Mr. Brice holds that this level of expenditure will underpin the expansion of the UAE economy whatever happens to the oil price. Indeed, he noted that in the late 1990s oil price downturn that the UAE was the only economy to maintain positive growth despite a very sharp fall in oil revenues.

His expectation is that the strength of the diversified UAE economy would again contrast with the performance of neighboring economies if the oil price weakens.

Playing catch-up


But apart from the inherent strength of the UAE economy, his optimism about the outlook for Abu Dhabi property is based on the supply and demand imbalance, and the fact that market reforms are running two years behind Dubai.

'There is an element of catch up,' he says. 'Dubai started building two years before Abu Dhabi and the supply and demand imbalance is if anything greater than in Dubai. Thus we see prices rising strongly until perhaps early 2009 while Doha is set to peak in 2008 and Dubai probably early next year.'

Mr.Brice moved from Singapore to the UAE last year and draws some interesting parallels and contrasts with the lion city of the East whose open market and free trade economy is often held up as the model for the development of the emirates.

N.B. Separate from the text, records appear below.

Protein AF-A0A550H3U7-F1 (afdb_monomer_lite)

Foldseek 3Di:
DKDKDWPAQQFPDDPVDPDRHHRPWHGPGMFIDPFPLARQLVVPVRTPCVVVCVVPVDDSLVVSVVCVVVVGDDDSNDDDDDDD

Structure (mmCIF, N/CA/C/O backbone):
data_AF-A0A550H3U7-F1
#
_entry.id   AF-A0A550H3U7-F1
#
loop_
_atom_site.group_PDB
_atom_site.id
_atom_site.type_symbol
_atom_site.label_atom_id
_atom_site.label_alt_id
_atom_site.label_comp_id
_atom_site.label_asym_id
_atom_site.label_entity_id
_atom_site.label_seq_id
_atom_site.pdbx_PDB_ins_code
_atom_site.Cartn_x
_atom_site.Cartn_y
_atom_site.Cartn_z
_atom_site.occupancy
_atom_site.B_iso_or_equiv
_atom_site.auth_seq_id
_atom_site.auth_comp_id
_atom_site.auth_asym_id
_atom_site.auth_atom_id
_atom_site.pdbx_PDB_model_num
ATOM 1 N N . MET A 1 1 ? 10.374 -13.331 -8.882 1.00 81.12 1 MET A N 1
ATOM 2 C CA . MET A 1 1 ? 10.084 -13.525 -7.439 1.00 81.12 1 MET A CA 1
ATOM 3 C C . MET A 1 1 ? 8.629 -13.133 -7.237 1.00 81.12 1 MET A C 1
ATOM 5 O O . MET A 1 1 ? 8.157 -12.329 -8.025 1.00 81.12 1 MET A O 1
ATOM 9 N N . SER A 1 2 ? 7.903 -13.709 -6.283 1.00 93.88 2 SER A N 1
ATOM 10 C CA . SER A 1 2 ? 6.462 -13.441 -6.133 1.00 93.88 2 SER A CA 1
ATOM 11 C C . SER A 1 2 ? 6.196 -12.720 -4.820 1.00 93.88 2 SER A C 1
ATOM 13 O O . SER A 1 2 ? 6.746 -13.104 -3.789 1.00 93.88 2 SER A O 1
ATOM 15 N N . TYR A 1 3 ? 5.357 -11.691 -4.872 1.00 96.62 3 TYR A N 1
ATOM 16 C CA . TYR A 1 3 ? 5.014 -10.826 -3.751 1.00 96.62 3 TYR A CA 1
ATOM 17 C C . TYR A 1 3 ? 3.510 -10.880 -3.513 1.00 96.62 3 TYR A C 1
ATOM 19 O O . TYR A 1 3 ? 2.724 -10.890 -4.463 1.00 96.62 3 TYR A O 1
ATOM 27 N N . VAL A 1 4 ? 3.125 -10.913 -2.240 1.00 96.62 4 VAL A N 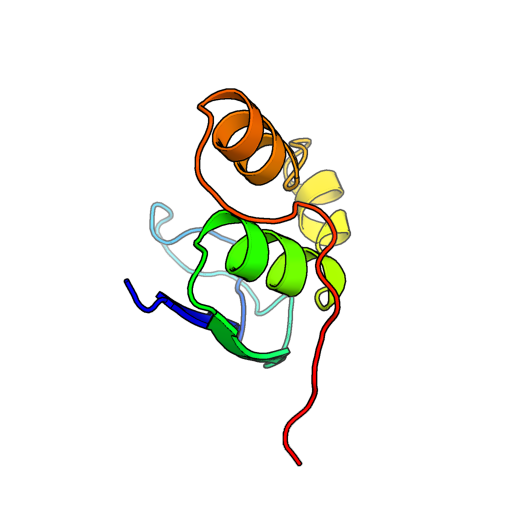1
ATOM 28 C CA . VAL A 1 4 ? 1.732 -10.887 -1.791 1.00 96.62 4 VAL A CA 1
ATOM 29 C C . VAL A 1 4 ? 1.630 -9.898 -0.638 1.00 96.62 4 VAL A C 1
ATOM 31 O O . VAL A 1 4 ? 2.466 -9.928 0.264 1.00 96.62 4 VAL A O 1
ATOM 34 N N . SER A 1 5 ? 0.619 -9.035 -0.671 1.00 94.88 5 SER A N 1
ATOM 35 C CA . SER A 1 5 ? 0.341 -8.045 0.369 1.00 94.88 5 SER A CA 1
ATOM 36 C C . SER A 1 5 ? -1.121 -8.140 0.785 1.00 94.88 5 SER A C 1
ATOM 38 O O . SER A 1 5 ? -2.006 -8.284 -0.058 1.00 94.88 5 SER A O 1
ATOM 40 N N . PHE A 1 6 ? -1.367 -8.091 2.090 1.00 95.31 6 PHE A N 1
ATOM 41 C CA . PHE A 1 6 ? -2.696 -8.191 2.683 1.00 95.31 6 PHE A CA 1
ATOM 42 C C . PHE A 1 6 ? -3.083 -6.815 3.214 1.00 95.31 6 PHE A C 1
ATOM 44 O O . PHE A 1 6 ? -2.546 -6.365 4.224 1.00 95.31 6 PHE A O 1
ATOM 51 N N . ALA A 1 7 ? -4.016 -6.149 2.544 1.00 94.50 7 ALA A N 1
ATOM 52 C CA . ALA A 1 7 ? -4.497 -4.835 2.944 1.00 94.50 7 ALA A CA 1
ATOM 53 C C . ALA A 1 7 ? -5.759 -4.994 3.789 1.00 94.50 7 ALA A C 1
ATOM 55 O O . ALA A 1 7 ? -6.868 -4.739 3.329 1.00 94.50 7 ALA A O 1
ATOM 56 N N . LYS A 1 8 ? -5.592 -5.470 5.023 1.00 95.00 8 LYS A N 1
ATOM 57 C CA . LYS A 1 8 ? -6.715 -5.812 5.892 1.00 95.00 8 LYS A CA 1
ATOM 58 C C . LYS A 1 8 ? -6.711 -4.981 7.165 1.00 95.00 8 LYS A C 1
ATOM 60 O O . LYS A 1 8 ? -5.731 -5.017 7.899 1.00 95.00 8 LYS A O 1
ATOM 65 N N . ASP A 1 9 ? -7.833 -4.306 7.421 1.00 94.31 9 ASP A N 1
ATOM 66 C CA . ASP A 1 9 ? -8.123 -3.587 8.667 1.00 94.31 9 ASP A CA 1
ATOM 67 C C . ASP A 1 9 ? -6.941 -2.723 9.148 1.00 94.31 9 ASP A C 1
ATOM 69 O O . ASP A 1 9 ? -6.421 -2.901 10.246 1.00 94.31 9 ASP A O 1
ATOM 73 N N . ILE A 1 10 ? -6.493 -1.796 8.296 1.00 93.81 10 ILE A N 1
ATOM 74 C CA . ILE A 1 10 ? -5.301 -0.975 8.530 1.00 93.81 10 ILE A CA 1
ATOM 75 C C . ILE A 1 10 ? -5.585 0.030 9.641 1.00 93.81 10 ILE A C 1
ATOM 77 O O . ILE A 1 10 ? -6.503 0.856 9.552 1.00 93.81 10 ILE A O 1
ATOM 81 N N . THR A 1 11 ? -4.776 -0.040 10.689 1.00 94.62 11 THR A N 1
ATOM 82 C CA . THR A 1 11 ? -4.960 0.722 11.917 1.00 94.62 11 THR A CA 1
ATOM 83 C C . THR A 1 11 ? -4.212 2.043 11.888 1.00 94.62 11 THR A C 1
ATOM 85 O O . THR A 1 11 ? -3.296 2.250 11.095 1.00 94.62 11 THR A O 1
ATOM 88 N N . GLN A 1 12 ? -4.623 2.957 12.764 1.00 92.38 12 GLN A N 1
ATOM 89 C CA . GLN A 1 12 ? -4.025 4.280 12.866 1.00 92.38 12 GLN A CA 1
ATOM 90 C C . GLN A 1 12 ? -2.528 4.169 13.143 1.00 92.38 12 GLN A C 1
ATOM 92 O O . GLN A 1 12 ? -1.727 4.770 12.434 1.00 92.38 12 GLN A O 1
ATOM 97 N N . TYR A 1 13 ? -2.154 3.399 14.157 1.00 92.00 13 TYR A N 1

The bank has conducted extensive research among its own staff and finds that rental costs in the UAE are now significantly more expensive than in Singapore. And yet the actual purchase cost of homes in Singapore is higher.

Economic reform


This is probably the function of a more established property market with long-term institutional investors who are happy to accept lower rental yields, says Mr. Brice. If that is the case then the implication for UAE property is clear: rents could fall and yet property values stay static or even rise further.

In that case then investors in Abu Dhabi property would seem to be on to a double winner as first they will gain from surging rents and then from capital growth despite a lowering of rental yields.

Mr. Brice is also probably right when he notes that while Singapore is an exciting part of the dynamic Asian economy the immediate outlook is nothing like as hot as an energy capital of the Middle East.